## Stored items

- - - - - - -

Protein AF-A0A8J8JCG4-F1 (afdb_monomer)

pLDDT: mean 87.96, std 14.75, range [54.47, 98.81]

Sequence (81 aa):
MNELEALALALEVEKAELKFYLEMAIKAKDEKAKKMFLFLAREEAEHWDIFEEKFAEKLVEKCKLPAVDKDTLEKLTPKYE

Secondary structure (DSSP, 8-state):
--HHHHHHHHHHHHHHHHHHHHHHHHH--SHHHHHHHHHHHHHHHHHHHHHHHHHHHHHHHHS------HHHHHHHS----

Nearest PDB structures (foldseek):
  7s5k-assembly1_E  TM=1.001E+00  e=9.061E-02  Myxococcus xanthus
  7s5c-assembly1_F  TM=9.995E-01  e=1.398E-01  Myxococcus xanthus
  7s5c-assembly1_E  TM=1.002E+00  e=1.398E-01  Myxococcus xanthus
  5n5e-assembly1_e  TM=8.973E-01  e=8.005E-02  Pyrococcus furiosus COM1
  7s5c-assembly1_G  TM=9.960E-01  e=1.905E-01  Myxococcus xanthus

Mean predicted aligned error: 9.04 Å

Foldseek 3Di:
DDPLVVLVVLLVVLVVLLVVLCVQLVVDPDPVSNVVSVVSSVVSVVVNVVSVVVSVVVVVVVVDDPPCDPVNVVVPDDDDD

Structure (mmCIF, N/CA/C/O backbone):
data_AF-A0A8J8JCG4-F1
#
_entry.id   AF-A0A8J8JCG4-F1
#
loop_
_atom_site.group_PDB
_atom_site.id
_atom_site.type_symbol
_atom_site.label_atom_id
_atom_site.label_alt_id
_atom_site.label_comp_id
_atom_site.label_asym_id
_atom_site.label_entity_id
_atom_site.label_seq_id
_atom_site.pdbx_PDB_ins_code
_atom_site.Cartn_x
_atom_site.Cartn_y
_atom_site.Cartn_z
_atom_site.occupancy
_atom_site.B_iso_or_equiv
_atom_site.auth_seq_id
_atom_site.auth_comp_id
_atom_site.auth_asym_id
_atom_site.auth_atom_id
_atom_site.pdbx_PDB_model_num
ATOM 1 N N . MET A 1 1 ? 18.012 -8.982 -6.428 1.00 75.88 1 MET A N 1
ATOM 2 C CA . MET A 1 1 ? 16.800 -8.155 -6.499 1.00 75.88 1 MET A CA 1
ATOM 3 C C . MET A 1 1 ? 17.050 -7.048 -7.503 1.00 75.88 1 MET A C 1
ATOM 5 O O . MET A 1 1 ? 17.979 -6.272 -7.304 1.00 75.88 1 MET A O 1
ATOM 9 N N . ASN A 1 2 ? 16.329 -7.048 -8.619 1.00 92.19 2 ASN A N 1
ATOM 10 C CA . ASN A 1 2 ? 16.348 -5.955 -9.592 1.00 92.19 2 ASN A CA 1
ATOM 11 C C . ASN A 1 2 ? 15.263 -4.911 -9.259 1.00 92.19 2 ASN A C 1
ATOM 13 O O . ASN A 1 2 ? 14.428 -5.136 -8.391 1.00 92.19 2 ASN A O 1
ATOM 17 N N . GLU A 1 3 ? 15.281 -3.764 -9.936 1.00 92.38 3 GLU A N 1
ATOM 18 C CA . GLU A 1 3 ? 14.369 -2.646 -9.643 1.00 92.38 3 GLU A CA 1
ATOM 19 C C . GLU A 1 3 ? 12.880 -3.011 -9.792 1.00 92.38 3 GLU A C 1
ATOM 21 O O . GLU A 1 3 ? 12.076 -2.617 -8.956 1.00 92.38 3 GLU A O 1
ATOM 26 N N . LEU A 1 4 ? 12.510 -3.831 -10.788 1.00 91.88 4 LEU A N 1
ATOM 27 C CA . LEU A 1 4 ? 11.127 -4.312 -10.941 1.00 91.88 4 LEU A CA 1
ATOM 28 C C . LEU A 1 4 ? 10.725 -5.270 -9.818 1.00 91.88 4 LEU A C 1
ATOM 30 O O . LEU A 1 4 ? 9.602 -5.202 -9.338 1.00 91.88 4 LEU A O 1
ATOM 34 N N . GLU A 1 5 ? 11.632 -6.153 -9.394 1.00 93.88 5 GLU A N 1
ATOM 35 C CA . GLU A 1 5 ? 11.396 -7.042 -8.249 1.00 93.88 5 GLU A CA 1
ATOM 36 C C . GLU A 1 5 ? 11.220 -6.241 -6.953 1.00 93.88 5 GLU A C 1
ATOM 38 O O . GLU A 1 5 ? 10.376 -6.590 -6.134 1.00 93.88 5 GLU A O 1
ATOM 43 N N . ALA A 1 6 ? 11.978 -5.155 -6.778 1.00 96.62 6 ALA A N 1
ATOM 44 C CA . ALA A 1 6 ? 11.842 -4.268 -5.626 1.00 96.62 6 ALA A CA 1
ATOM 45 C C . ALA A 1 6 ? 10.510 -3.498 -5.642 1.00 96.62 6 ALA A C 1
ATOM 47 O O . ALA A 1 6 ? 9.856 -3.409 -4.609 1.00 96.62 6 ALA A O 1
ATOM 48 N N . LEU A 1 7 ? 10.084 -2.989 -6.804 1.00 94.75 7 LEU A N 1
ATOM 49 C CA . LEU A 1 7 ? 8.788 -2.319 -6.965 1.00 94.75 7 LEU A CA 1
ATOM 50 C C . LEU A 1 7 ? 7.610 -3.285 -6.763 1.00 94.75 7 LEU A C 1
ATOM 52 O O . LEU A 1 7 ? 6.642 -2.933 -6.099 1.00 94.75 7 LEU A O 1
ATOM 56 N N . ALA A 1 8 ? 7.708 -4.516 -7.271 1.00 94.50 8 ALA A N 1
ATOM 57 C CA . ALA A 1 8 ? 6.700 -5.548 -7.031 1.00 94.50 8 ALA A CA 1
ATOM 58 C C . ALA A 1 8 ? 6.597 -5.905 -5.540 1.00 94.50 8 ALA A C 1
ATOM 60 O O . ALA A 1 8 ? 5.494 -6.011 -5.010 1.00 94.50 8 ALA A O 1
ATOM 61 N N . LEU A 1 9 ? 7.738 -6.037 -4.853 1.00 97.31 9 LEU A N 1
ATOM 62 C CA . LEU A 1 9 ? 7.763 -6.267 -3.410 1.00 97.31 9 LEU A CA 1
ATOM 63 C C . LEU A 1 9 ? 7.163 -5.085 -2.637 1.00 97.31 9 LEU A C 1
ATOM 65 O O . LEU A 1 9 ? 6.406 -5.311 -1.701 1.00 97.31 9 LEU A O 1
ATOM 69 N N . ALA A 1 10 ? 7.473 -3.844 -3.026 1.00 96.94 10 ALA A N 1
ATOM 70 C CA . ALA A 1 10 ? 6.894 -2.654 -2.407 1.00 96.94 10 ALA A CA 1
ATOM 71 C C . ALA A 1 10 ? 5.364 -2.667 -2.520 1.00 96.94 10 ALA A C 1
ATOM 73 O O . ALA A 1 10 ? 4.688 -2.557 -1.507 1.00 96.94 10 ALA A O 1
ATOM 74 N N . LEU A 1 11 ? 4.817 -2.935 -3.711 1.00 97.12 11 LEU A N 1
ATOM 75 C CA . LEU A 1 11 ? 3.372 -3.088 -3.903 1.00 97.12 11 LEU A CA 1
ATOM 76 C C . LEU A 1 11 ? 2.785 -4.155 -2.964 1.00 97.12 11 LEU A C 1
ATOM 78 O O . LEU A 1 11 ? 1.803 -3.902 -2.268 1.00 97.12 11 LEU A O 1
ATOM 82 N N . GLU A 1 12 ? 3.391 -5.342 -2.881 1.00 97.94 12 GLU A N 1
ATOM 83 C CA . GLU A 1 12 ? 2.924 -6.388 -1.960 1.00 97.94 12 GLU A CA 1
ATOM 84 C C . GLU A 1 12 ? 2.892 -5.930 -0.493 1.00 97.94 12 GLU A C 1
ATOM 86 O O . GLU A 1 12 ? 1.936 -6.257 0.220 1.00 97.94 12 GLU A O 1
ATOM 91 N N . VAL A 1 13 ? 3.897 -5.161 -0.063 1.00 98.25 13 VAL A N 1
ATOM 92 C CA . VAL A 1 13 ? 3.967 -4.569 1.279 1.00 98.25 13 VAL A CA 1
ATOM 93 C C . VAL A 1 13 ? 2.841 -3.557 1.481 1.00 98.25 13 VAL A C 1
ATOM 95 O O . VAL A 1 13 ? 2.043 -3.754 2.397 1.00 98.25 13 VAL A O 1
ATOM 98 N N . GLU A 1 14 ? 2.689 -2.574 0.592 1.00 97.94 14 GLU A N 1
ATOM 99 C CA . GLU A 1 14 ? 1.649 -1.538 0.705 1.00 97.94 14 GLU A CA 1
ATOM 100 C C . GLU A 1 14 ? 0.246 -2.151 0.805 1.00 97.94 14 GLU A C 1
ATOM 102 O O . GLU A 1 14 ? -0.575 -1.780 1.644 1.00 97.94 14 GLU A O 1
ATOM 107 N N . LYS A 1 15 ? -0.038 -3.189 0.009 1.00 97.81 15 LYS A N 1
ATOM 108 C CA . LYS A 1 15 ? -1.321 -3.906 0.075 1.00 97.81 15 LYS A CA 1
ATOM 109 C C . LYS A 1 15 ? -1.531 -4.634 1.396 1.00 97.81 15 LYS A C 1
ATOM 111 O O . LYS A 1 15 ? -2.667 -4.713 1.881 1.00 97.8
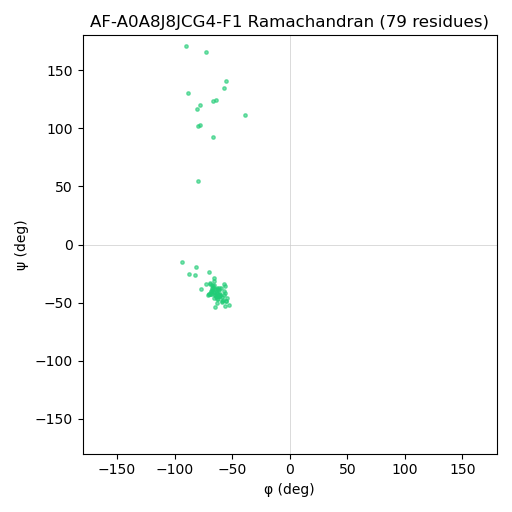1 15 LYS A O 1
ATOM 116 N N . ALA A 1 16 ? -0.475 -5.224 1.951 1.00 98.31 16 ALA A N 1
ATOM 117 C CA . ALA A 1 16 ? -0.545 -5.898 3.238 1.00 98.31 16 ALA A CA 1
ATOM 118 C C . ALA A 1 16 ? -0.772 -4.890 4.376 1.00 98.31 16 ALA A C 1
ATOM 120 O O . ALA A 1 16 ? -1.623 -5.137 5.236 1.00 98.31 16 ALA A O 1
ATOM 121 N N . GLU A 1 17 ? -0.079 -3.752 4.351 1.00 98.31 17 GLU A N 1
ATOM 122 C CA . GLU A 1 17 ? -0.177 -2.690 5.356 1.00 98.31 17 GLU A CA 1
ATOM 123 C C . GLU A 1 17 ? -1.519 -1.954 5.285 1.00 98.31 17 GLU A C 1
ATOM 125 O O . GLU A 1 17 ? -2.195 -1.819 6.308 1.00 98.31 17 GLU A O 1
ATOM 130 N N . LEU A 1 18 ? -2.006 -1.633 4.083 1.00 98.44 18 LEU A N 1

- - - - - - -

## EXERCISE AIM
Reproduce the lines of the entries above from the one with "ATOM 45 C C" to the one with "ATOM 83 C CA", both included, exactly and without any other line.

## SOLUTION BELOW
ATOM 45 C C . ALA A 1 6 ? 10.510 -3.498 -5.642 1.00 96.62 6 ALA A C 1
ATOM 47 O O . ALA A 1 6 ? 9.856 -3.409 -4.609 1.00 96.62 6 ALA A O 1
ATOM 48 N N . LEU A 1 7 ? 10.084 -2.989 -6.804 1.00 94.75 7 LEU A N 1
ATOM 49 C CA . LEU A 1 7 ? 8.788 -2.319 -6.965 1.00 94.75 7 LEU A CA 1
ATOM 50 C C . LEU A 1 7 ? 7.610 -3.285 -6.763 1.00 94.75 7 LEU A C 1
ATOM 52 O O . LEU A 1 7 ? 6.642 -2.933 -6.099 1.00 94.75 7 LEU A O 1
ATOM 56 N N . ALA A 1 8 ? 7.708 -4.516 -7.271 1.00 94.50 8 ALA A N 1
ATOM 57 C CA . ALA A 1 8 ? 6.700 -5.548 -7.031 1.00 94.50 8 ALA A CA 1
ATOM 58 C C . ALA A 1 8 ? 6.597 -5.905 -5.540 1.00 94.50 8 ALA A C 1
ATOM 60 O O . ALA A 1 8 ? 5.494 -6.011 -5.010 1.00 94.50 8 ALA A O 1
ATOM 61 N N . LEU A 1 9 ? 7.738 -6.037 -4.853 1.00 97.31 9 LEU A N 1
ATOM 62 C CA . LEU A 1 9 ? 7.763 -6.267 -3.410 1.00 97.31 9 LEU A CA 1
ATOM 63 C C . LEU A 1 9 ? 7.163 -5.085 -2.637 1.00 97.31 9 LEU A C 1
ATOM 65 O O . LEU A 1 9 ? 6.406 -5.311 -1.701 1.00 97.31 9 LEU A O 1
ATOM 69 N N . ALA A 1 10 ? 7.473 -3.844 -3.026 1.00 96.94 10 ALA A N 1
ATOM 70 C CA . ALA A 1 10 ? 6.894 -2.654 -2.407 1.00 96.94 10 ALA A CA 1
ATOM 71 C C . ALA A 1 10 ? 5.364 -2.667 -2.520 1.00 96.94 10 ALA A C 1
ATOM 73 O O . ALA A 1 10 ? 4.688 -2.557 -1.507 1.00 96.94 10 ALA A O 1
ATOM 74 N N . LEU A 1 11 ? 4.817 -2.935 -3.711 1.00 97.12 11 LEU A N 1
ATOM 75 C CA . LEU A 1 11 ? 3.372 -3.088 -3.903 1.00 97.12 11 LEU A CA 1
ATOM 76 C C . LEU A 1 11 ? 2.785 -4.155 -2.964 1.00 97.12 11 LEU A C 1
ATOM 78 O O . LEU A 1 11 ? 1.803 -3.902 -2.268 1.00 97.12 11 LEU A O 1
ATOM 82 N N . GLU A 1 12 ? 3.391 -5.342 -2.881 1.00 97.94 12 GLU A N 1
ATOM 83 C CA . GLU A 1 12 ? 2.924 -6.388 -1.960 1.00 97.94 12 GLU A CA 1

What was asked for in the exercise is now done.